Hausdorﬀ dimension of the product of two generalized cantor sets It is Exercise 9, Chapter 7 from Stein and Shakarchi's Real Analysis.

Consider the set $C_{\xi_1} \times C_{\xi_2}$ in $R^2$, with $C_{\xi}$ as in the previous exercise. Show that $C_{\xi_1} \times C_{\xi_2}$ has strict Hausdorff dimension $\dim(C_{\xi_1}) + \dim(C_{\xi_2})$.

$C_{\xi}$ is defined similarly to the standard Cantor set. We remove the middle part of length $\xi$ instead of length $1/3$.
It is trivial when $\xi_1 = \xi_2$. I have so far failed to prove the general case.
Below is a list of relevant theorems provided in the book.
Lemma 2.2 Suppose a function $f$ deﬁned on a compact set $E$ satisﬁes a Lipschitz condition with exponent $\gamma$. Then

*

*$m_\beta(f(E)) \le M^\beta m_\alpha(E)$ if $\beta=\alpha/\gamma$.

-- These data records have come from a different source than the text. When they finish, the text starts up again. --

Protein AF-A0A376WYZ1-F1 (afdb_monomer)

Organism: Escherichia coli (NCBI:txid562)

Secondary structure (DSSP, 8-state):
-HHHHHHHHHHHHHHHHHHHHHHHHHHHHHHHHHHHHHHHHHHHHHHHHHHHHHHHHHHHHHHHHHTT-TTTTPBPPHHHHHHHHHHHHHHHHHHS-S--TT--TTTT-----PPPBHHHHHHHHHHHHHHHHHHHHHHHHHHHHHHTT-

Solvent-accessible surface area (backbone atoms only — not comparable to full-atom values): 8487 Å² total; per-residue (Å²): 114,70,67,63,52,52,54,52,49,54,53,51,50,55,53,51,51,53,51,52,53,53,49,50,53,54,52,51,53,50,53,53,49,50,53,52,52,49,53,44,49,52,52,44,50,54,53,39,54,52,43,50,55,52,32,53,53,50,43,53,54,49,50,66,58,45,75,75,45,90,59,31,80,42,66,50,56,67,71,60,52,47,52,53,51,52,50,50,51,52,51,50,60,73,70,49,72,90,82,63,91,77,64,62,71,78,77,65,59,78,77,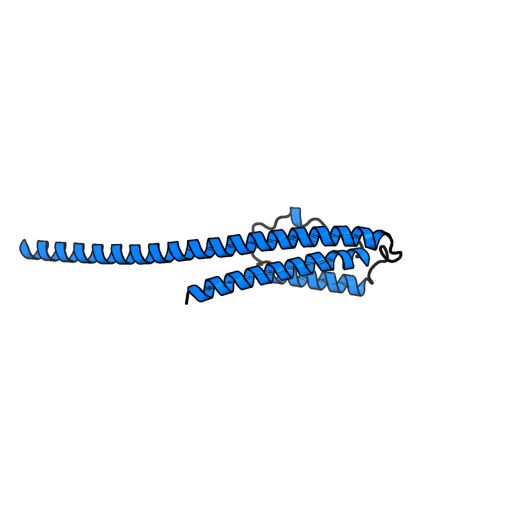71,94,69,77,56,21,48,44,59,55,58,60,45,51,51,55,50,52,40,52,52,52,41,52,50,46,50,52,50,43,52,51,56,54,53,63,73,74,107

Structure (mmCIF, N/CA/C/O backbone):
data_AF-A0A376WYZ1-F1
#
_entry.id   AF-A0A376WYZ1-F1
#
loop_
_atom_site.group_PDB
_atom_site.id
_atom_site.type_symbol
_atom_site.label_atom_id
_atom_site.label_alt_id
_atom_site.label_comp_id
_atom_site.label_asym_id
_atom_site.label_entity_id
_atom_site.label_seq_id
_atom_site.pdbx_PDB_ins_code
_atom_site.Cartn_x
_atom_site.Cartn_y
_atom_site.Cartn_z
_atom_site.occupancy
_atom_site.B_iso_or_equiv
_atom_site.auth_seq_id
_atom_site.auth_comp_id
_atom_site.auth_asym_id
_atom_site.auth_atom_id
_atom_site.pdbx_PDB_model_num
ATOM 1 N N . MET A 1 1 ? -56.264 3.426 46.922 1.00 67.12 1 MET A N 1
ATOM 2 C CA . MET A 1 1 ? -55.802 3.787 45.556 1.00 67.12 1 MET A CA 1
ATOM 3 C C . MET A 1 1 ? -54.559 4.685 45.535 1.00 67.12 1 MET A C 1
ATOM 5 O O . MET A 1 1 ? -53.682 4.413 44.728 1.00 67.12 1 MET A O 1
ATOM 9 N N . LEU A 1 2 ? -54.436 5.714 46.391 1.00 72.94 2 LEU A N 1
ATOM 10 C CA . LEU A 1 2 ? -53.303 6.664 46.359 1.00 72.94 2 LEU A CA 1
ATOM 11 C C . LEU A 1 2 ? -51.923 6.024 46.642 1.00 72.94 2 LEU A C 1
ATOM 13 O O . LEU A 1 2 ? -50.975 6.252 45.901 1.00 72.94 2 LEU A O 1
ATOM 17 N N . LEU A 1 3 ? -51.834 5.163 47.665 1.00 73.00 3 LEU A N 1
ATOM 18 C CA . LEU A 1 3 ? -50.594 4.469 48.050 1.00 73.00 3 LEU A CA 1
ATOM 19 C C . LEU A 1 3 ? -50.049 3.548 46.944 1.00 73.00 3 LEU A C 1
ATOM 21 O O . LEU A 1 3 ? -48.849 3.527 46.695 1.00 73.00 3 LEU A O 1
ATOM 25 N N . GLY A 1 4 ? -50.930 2.846 46.223 1.00 78.25 4 GLY A N 1
ATOM 26 C CA . GLY A 1 4 ? -50.535 2.000 45.090 1.00 78.25 4 GLY A CA 1
ATOM 27 C C . GLY A 1 4 ? -49.986 2.801 43.904 1.00 78.25 4 GLY A C 1
ATOM 28 O O . GLY A 1 4 ? -49.052 2.356 43.246 1.00 78.25 4 GLY A O 1
ATOM 29 N N . ARG A 1 5 ? -50.504 4.015 43.661 1.00 78.62 5 ARG A N 1
ATOM 30 C CA . ARG A 1 5 ? -49.985 4.914 42.613 1.00 78.62 5 ARG A CA 1
ATOM 31 C C . ARG A 1 5 ? -48.605 5.474 42.964 1.00 78.62 5 ARG A C 1
ATOM 33 O O . ARG A 1 5 ? -47.747 5.533 42.090 1.00 78.62 5 ARG A O 1
ATOM 40 N N . LEU A 1 6 ? -48.376 5.828 44.229 1.00 77.62 6 LEU A N 1
ATOM 41 C CA . LEU A 1 6 ? -47.072 6.300 44.712 1.00 77.62 6 LEU A CA 1
ATOM 42 C C . LEU A 1 6 ? -46.001 5.204 44.638 1.00 77.6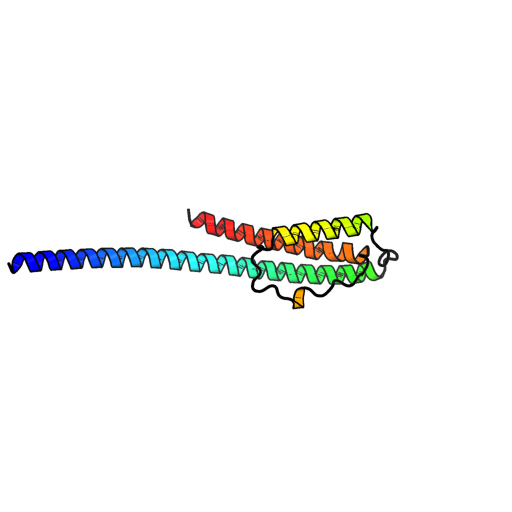2 6 LEU A C 1
ATOM 44 O O . LEU A 1 6 ? -44.900 5.460 44.156 1.00 77.62 6 LEU A O 1
ATOM 48 N N . ALA A 1 7 ? -46.337 3.972 45.033 1.00 79.19 7 ALA A N 1
ATOM 49 C CA . ALA A 1 7 ? -45.430 2.831 44.910 1.00 79.19 7 ALA A CA 1
ATOM 50 C C . ALA A 1 7 ? -45.061 2.541 43.443 1.00 79.19 7 ALA A C 1
ATOM 52 O O . ALA A 1 7 ? -43.892 2.315 43.131 1.00 79.19 7 ALA A O 1
ATOM 53 N N . ASN A 1 8 ? -46.036 2.615 42.531 1.00 84.06 8 ASN A N 1
ATOM 54 C CA . ASN A 1 8 ? -45.800 2.405 41.103 1.00 84.06 8 ASN A CA 1
ATOM 55 C C . ASN A 1 8 ? -44.944 3.527 40.481 1.00 84.06 8 ASN A C 1
ATOM 57 O O . ASN A 1 8 ? -44.079 3.259 39.651 1.00 84.06 8 ASN A O 1
ATOM 61 N N . SER A 1 9 ? -45.135 4.775 40.923 1.00 82.50 9 SER A N 1
ATOM 62 C CA . SER A 1 9 ? -44.313 5.924 40.514 1.00 82.50 9 SER A CA 1
ATOM 63 C C . SER A 1 9 ? -42.859 5.784 40.974 1.00 82.50 9 SER A C 1
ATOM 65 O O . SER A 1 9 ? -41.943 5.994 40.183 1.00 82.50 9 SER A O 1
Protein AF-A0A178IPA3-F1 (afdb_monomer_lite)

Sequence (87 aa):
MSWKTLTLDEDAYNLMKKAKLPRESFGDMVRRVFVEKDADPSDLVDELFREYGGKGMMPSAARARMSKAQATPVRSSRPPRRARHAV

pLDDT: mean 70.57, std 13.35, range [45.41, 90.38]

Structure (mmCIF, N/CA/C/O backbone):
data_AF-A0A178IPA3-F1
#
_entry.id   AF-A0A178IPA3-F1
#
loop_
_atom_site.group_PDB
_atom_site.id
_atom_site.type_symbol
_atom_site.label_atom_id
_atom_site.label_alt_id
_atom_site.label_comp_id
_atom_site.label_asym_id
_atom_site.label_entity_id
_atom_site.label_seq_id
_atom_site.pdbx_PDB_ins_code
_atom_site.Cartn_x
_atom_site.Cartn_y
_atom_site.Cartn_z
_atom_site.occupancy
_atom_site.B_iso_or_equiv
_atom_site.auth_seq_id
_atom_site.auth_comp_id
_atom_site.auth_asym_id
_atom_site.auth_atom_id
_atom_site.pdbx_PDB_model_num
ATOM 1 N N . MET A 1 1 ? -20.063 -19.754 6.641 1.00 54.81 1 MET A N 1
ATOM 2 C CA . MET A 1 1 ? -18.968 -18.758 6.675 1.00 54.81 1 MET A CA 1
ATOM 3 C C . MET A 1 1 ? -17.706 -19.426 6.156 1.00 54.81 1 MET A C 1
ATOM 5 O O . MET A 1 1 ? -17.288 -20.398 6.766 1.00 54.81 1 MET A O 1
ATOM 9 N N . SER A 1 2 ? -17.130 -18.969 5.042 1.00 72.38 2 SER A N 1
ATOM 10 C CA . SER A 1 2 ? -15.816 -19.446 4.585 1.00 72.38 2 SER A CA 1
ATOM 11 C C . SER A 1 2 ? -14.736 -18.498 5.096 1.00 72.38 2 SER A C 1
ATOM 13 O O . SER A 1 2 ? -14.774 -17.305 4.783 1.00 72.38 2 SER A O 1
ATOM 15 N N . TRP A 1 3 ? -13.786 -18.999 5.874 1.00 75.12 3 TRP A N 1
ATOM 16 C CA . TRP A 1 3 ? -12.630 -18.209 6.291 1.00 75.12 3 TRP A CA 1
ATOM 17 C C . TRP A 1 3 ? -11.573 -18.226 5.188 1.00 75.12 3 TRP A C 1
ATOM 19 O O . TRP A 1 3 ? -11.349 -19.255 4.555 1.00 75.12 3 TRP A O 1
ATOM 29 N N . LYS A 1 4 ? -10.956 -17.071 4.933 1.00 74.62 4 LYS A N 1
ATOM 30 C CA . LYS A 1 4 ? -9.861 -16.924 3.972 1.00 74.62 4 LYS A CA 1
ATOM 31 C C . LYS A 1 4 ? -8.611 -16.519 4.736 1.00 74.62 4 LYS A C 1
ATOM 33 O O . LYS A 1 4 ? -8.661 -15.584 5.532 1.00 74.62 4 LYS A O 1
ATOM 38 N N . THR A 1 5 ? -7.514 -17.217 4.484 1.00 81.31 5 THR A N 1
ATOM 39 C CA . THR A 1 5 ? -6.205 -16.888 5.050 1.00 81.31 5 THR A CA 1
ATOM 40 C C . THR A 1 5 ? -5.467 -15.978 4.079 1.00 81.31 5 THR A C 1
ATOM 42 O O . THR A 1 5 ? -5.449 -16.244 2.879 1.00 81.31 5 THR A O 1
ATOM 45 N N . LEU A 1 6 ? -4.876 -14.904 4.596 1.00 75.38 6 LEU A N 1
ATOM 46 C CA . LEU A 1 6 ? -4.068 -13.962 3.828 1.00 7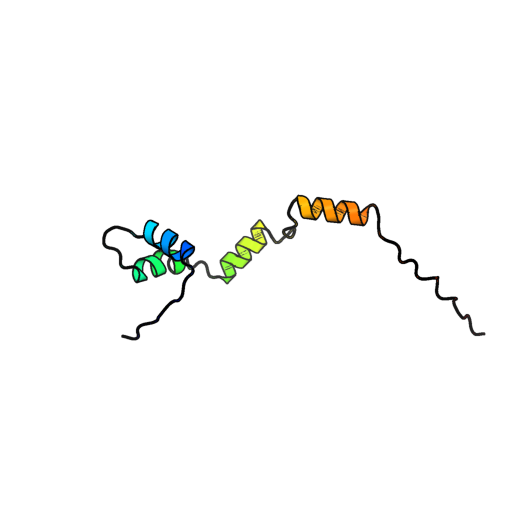5.38 6 LEU A CA 1
ATOM 47 C C . LEU A 1 6 ? -2.648 -13.976 4.390 1.00 75.38 6 LEU A C 1
ATOM 49 O O . LEU A 1 6 ? -2.458 -13.838 5.597 1.00 75.38 6 LEU A O 1
ATOM 53 N N . THR A 1 7 ? -1.666 -14.140 3.513 1.00 86.12 7 THR A N 1
ATOM 54 C CA . THR A 1 7 ? -0.244 -13.963 3.821 1.00 86.12 7 THR A CA 1
ATOM 55 C C . THR A 1 7 ? 0.176 -12.560 3.417 1.00 86.12 7 THR A C 1
ATOM 57 O O . THR A 1 7 ? -0.111 -12.129 2.302 1.00 86.12 7 THR A O 1
ATOM 60 N N . LEU A 1 8 ? 0.829 -11.850 4.333 1.00 82.19 8 LEU A N 1
ATOM 61 C CA . LEU A 1 8 ? 1.251 -10.463 4.167 1.00 82.19 8 LEU A CA 1
ATOM 62 C C . LEU A 1 8 ? 2.686 -10.319 4.664 1.00 82.19 8 LEU A C 1
ATOM 64 O O . LEU A 1 8 ? 3.080 -11.009 5.607 1.00 82.19 8 LEU A O 1
ATOM 68 N N . ASP A 1 9 ? 3.417 -9.381 4.075 1.00 89.62 9 ASP A N 1
ATOM 69 C CA . ASP A 1 9 ? 4.711 -8.962 4.602 1.00 89.62 9 ASP A CA 1
ATOM 70 C C . ASP A 1 9 ? 4.541 -8.294 5.973 1.00 89.62 9 ASP A C 1
ATOM 72 O O . ASP A 1 9 ? 3.548 -7.608 6.247 1.00 89.62 9 ASP A O 1
ATOM 76 N N . GLU A 1 10 ? 5.530 -8.480 6.846 1.00 88.88 10 GLU A N 1
ATOM 77 C CA . GLU A 1 10 ? 5.483 -8.002 8.232 1.00 88.88 10 GLU A CA 1
ATOM 78 C C . GLU A 1 10 ? 5.354 -6.471 8.316 1.00 88.88 10 GLU A C 1
ATOM 80 O O . GLU A 1 10 ? 4.571 -5.941 9.112 1.00 88.88 10 GLU A O 1
ATOM 85 N N . ASP A 1 11 ? 6.041 -5.751 7.429 1.00 90.38 11 ASP A N 1
ATOM 86 C CA . ASP A 1 11 ? 5.959 -4.292 7.335 1.00 90.38 11 ASP A CA 1
ATOM 87 C C . ASP A 1 11 ? 4.554 -3.821 6.940 1.00 90.38 11 ASP A C 1
ATOM 89 O O . ASP A 1 11 ? 4.005 -2.888 7.539 1.00 90.38 11 ASP A O 1
ATOM 93 N N . ALA A 1 12 ? 3.931 -4.508 5.978 1.00 80.31 12 ALA A N 1
ATOM 94 C CA . ALA A 1 12 ? 2.569 -4.219 5.548 1.00 80.31 12 ALA A CA 1
ATOM 95 C C . ALA A 1 12 ? 1.569 -4.469 6.687 1.00 80.31 12 ALA A C 1
ATOM 97 O O . ALA A 1 12 ? 0.704 -3.629 6.952 1.00 80.31 12 ALA A O 1
ATOM 98 N N . TYR A 1 13 ? 1.732 -5.567 7.430 1.00 85.25 13 TYR A N 1
ATOM 99 C CA . TYR A 1 13 ? 0.909 -5.860 8.603 1.00 85.25 13 TYR A CA 1
ATOM 100 C C . TYR A 1 13 ? 1.021 -4.768 9.679 1.00 85.25 13 TYR A C 1
ATOM 102 O O . TYR A 1 13 ? 0.006 -4.312 10.218 1.00 85.25 13 TYR A O 1
ATOM 110 N N . ASN A 1 14 ? 2.236 -4.296 9.964 1.00 89.12 14 ASN A N 1
ATOM 111 C CA . ASN A 1 14 ? 2.473 -3.243 10.950 1.00 89.12 14 ASN A CA 1
ATOM 112 C C . ASN A 1 14 ? 1.849 -1.901 10.543 1.00 89.12 14 ASN A C 1
ATOM 114 O O . ASN A 1 14 ? 1.283 -1.202 11.391 1.00 89.12 14 ASN A O 1
ATOM 118 N N . LEU A 1 15 ? 1.904 -1.546 9.258 1.00 86.81 15 LEU A N 1
ATOM 119 C CA . LEU A 1 15 ? 1.224 -0.361 8.728 1.00 86.81 15 LEU A CA 1
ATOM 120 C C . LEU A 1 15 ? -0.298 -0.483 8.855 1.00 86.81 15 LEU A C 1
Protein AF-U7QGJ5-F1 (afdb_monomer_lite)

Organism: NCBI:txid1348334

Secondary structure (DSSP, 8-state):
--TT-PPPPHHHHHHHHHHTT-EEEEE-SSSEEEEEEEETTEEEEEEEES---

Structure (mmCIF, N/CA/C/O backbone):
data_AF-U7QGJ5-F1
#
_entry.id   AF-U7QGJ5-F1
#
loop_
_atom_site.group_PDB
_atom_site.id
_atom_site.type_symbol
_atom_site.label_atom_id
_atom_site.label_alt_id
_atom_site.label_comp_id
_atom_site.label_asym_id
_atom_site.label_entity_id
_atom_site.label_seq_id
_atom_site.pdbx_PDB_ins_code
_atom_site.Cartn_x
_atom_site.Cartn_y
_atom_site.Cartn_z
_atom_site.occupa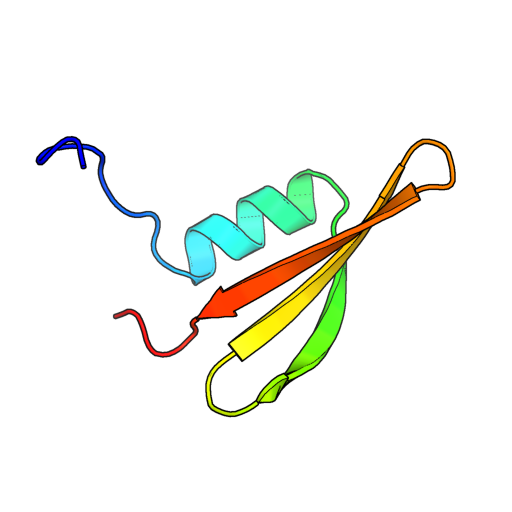ncy
_atom_site.B_iso_or_equiv
_atom_site.auth_seq_id
_atom_site.auth_comp_id
_atom_site.auth_asym_id
_atom_site.auth_atom_id
_atom_site.pdbx_PDB_model_num
ATOM 1 N N . MET A 1 1 ? -12.270 -4.476 -21.452 1.00 54.62 1 MET A N 1
ATOM 2 C CA . MET A 1 1 ? -11.637 -3.351 -20.729 1.00 54.62 1 MET A CA 1
ATOM 3 C C . MET A 1 1 ? -11.463 -2.183 -21.688 1.00 54.62 1 MET A C 1
ATOM 5 O O . MET A 1 1 ? -11.150 -2.442 -22.848 1.00 54.62 1 MET A O 1
ATOM 9 N N . PRO A 1 2 ? -11.701 -0.933 -21.262 1.00 52.00 2 PRO A N 1
ATOM 10 C CA . PRO A 1 2 ? -11.490 0.236 -22.112 1.00 52.00 2 PRO A CA 1
ATOM 11 C C . PRO A 1 2 ? -10.018 0.285 -22.532 1.00 52.00 2 PRO A C 1
ATOM 13 O O . PRO A 1 2 ? -9.138 0.245 -21.679 1.00 52.00 2 PRO A O 1
ATOM 16 N N . LYS A 1 3 ? -9.747 0.331 -23.840 1.00 58.09 3 LYS A N 1
ATOM 17 C CA . LYS A 1 3 ? -8.388 0.186 -24.397 1.00 58.09 3 LYS A CA 1
ATOM 18 C C . LYS A 1 3 ? -7.456 1.380 -24.122 1.00 58.09 3 LYS A C 1
ATOM 20 O O . LYS A 1 3 ? -6.261 1.253 -24.344 1.00 58.09 3 LYS A O 1
ATOM 25 N N . ASN A 1 4 ? -7.989 2.499 -23.616 1.00 62.16 4 ASN A N 1
ATOM 26 C CA . ASN A 1 4 ? -7.288 3.789 -23.543 1.00 62.16 4 ASN A CA 1
ATOM 27 C C . ASN A 1 4 ? -7.267 4.425 -22.140 1.00 62.16 4 ASN A C 1
ATOM 29 O O . ASN A 1 4 ? -7.010 5.621 -22.032 1.00 62.16 4 ASN A O 1
ATOM 33 N N . ILE A 1 5 ? -7.556 3.683 -21.064 1.00 61.88 5 ILE A N 1
ATOM 34 C CA . ILE A 1 5 ? -7.333 4.227 -19.714 1.00 61.88 5 ILE A CA 1
ATOM 35 C C . ILE A 1 5 ? -5.841 4.059 -19.403 1.00 61.88 5 ILE A C 1
ATOM 37 O O . ILE A 1 5 ? -5.383 2.917 -19.324 1.00 61.88 5 ILE A O 1
ATOM 41 N N . PRO A 1 6 ? -5.066 5.149 -19.256 1.00 68.50 6 PRO A N 1
ATOM 42 C CA . PRO A 1 6 ? -3.653 5.040 -18.934 1.00 68.50 6 PRO A CA 1
ATOM 43 C C . PRO A 1 6 ? -3.489 4.342 -17.582 1.00 68.50 6 PRO A C 1
ATOM 45 O O . PRO A 1 6 ? -4.051 4.772 -16.573 1.00 68.50 6 PRO A O 1
ATOM 48 N N . ALA A 1 7 ? -2.724 3.251 -17.570 1.00 80.62 7 ALA A N 1
ATOM 49 C CA . ALA A 1 7 ? -2.367 2.577 -16.334 1.00 80.62 7 ALA A CA 1
ATOM 50 C C . ALA A 1 7 ? -1.397 3.460 -15.540 1.00 80.62 7 ALA A C 1
ATOM 52 O O . ALA A 1 7 ? -0.398 3.950 -16.072 1.00 80.62 7 ALA A O 1
ATOM 53 N N . LEU A 1 8 ? -1.694 3.667 -14.258 1.00 88.25 8 LEU A N 1
ATOM 54 C CA . LEU A 1 8 ? -0.754 4.313 -13.351 1.00 88.25 8 LEU A CA 1
ATOM 55 C C . LEU A 1 8 ? 0.445 3.394 -13.136 1.00 88.25 8 LEU A C 1
ATOM 57 O O . LEU A 1 8 ? 0.279 2.204 -12.866 1.00 88.25 8 LEU A O 1
ATOM 61 N N . LYS A 1 9 ? 1.654 3.960 -13.174 1.00 91.06 9 LYS A N 1
ATOM 62 C CA . LYS A 1 9 ? 2.838 3.228 -12.717 1.00 91.06 9 LYS A CA 1
ATOM 63 C C . LYS A 1 9 ? 2.702 2.934 -11.219 1.00 91.06 9 LYS A C 1
ATOM 65 O O . LYS A 1 9 ? 2.189 3.795 -10.494 1.00 91.06 9 LYS A O 1
ATOM 70 N N . PRO A 1 10 ? 3.246 1.816 -10.706 1.00 92.81 10 PRO A N 1
ATOM 71 C CA . PRO A 1 10 ? 3.123 1.452 -9.292 1.00 92.81 10 PRO A CA 1
ATOM 72 C C . PRO A 1 10 ? 3.521 2.578 -8.331 1.00 92.81 10 PRO A C 1
ATOM 74 O O . PRO A 1 10 ? 2.802 2.877 -7.385 1.00 92.81 10 PRO A O 1
ATOM 77 N N . LYS A 1 11 ? 4.608 3.303 -8.631 1.00 92.75 11 LYS A N 1
ATOM 78 C CA . LYS A 1 11 ? 5.061 4.452 -7.824 1.00 92.75 11 LYS A CA 1
ATOM 79 C C . LYS A 1 11 ? 4.051 5.605 -7.774 1.00 92.75 11 LYS A C 1
ATOM 81 O O . LYS A 1 11 ? 3.935 6.269 -6.749 1.00 92.75 11 LYS A O 1
ATOM 86 N N . GLN A 1 12 ? 3.342 5.864 -8.874 1.00 93.44 12 GLN A N 1
ATOM 87 C CA . GLN A 1 12 ? 2.321 6.915 -8.924 1.00 93.44 12 GLN A CA 1
ATOM 88 C C . GLN A 1 12 ? 1.089 6.501 -8.119 1.00 93.44 12 GLN A C 1
ATOM 90 O O . GLN A 1 12 ? 0.569 7.304 -7.350 1.00 93.44 12 GLN A O 1
ATOM 95 N N . LEU A 1 13 ? 0.673 5.239 -8.252 1.00 93.31 13 LEU A N 1
ATOM 96 C CA . LEU A 1 13 ? -0.427 4.680 -7.475 1.00 93.31 13 LEU A CA 1
ATOM 97 C C . LEU A 1 13 ? -0.124 4.707 -5.970 1.00 93.31 13 LEU A C 1
ATOM 99 O O . LEU A 1 13 ? -0.952 5.183 -5.201 1.00 93.31 13 LEU A O 1
ATOM 103 N N . ILE A 1 14 ? 1.076 4.280 -5.561 1.00 94.94 14 ILE A N 1
ATOM 104 C CA . ILE A 1 14 ? 1.529 4.334 -4.161 1.00 94.94 14 ILE A CA 1
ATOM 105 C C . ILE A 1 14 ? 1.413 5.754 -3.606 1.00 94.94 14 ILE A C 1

*$\dim f(E) \le \frac{1}{\gamma} \dim E$
Theorem 2.9 Suppose $S_1$, $S_2$, ..., $S_m$ are $m$ similarities, each with the same ratio $r$ that satisﬁes $0 < r < 1$. Then there exists a unique nonempty compact set $F$ such that $$F=S_1(F) \cup \cdots \cup S_m(F)$$
Theorem 2.12 Suppose $S_1$, $S_2$, ..., $S_m$ are $m$ separated similarities with the common ratio $r$ that satisﬁes $0 < r < 1$. Then the set $F$ has Hausdorff dimension equal to $\log m / \log(1/r)$.
 A: Let $r_i=(1-\xi_i)/2$ so $\alpha_i=\dim(C_{\xi_i})=\frac{\log 2}{|\log r_i|}$. Write $\alpha=\alpha_1+\alpha_2$. To bound the $\alpha$ dimensional measure $m_\alpha$ of $\Lambda:=C_{\xi_1} \times C_{\xi_2}$ from above, fix a large $n$ and find $k=k(n)$ such that $r_2^{k+1} \le r_1^n <r_2^k$. Then $\Lambda$ can be covered by $2^{n+k}$ rectangles of width $r_1^n$ and height $r_2^k$, so
$$m_\alpha(\Lambda) \le \lim_n 2^{n+k} (2r_2^k)^\alpha \le 
2^\alpha \lim_n \Bigl[(2r_2^{\alpha_2})^k \cdot (2 r_1^{\alpha_1})^n \Bigr] \cdot r_2^{-\alpha_1} =2^\alpha r_2^{-\alpha_1}\,.$$
On the other hand, for each $i=1,2$, the set $C_{\xi_1}$ supports a Borel probability measure $\mu_i$ such that $\mu_i(J) \le c_i |J|^{\alpha_i}$
for all intervals $J$ and some constants $c_i$. Then $\mu=\mu_1 \times \mu_2$ satisfies $\mu(Q) \le c_1 c_2 {\rm diam}(Q)^\alpha$ for all squares $Q$. A uniform lower bound for $m_\alpha(\Lambda)$ now follows from the mass distribution principle, see near page 55 in [1] or Lemma 1.2.8 in [2].
[1]  Falconer, Kenneth. Fractal geometry: mathematical foundations and applications. John Wiley & Sons, 2004.
[2] https://www.yuval-peres-books.com/fractals-in-probability-and-analysis/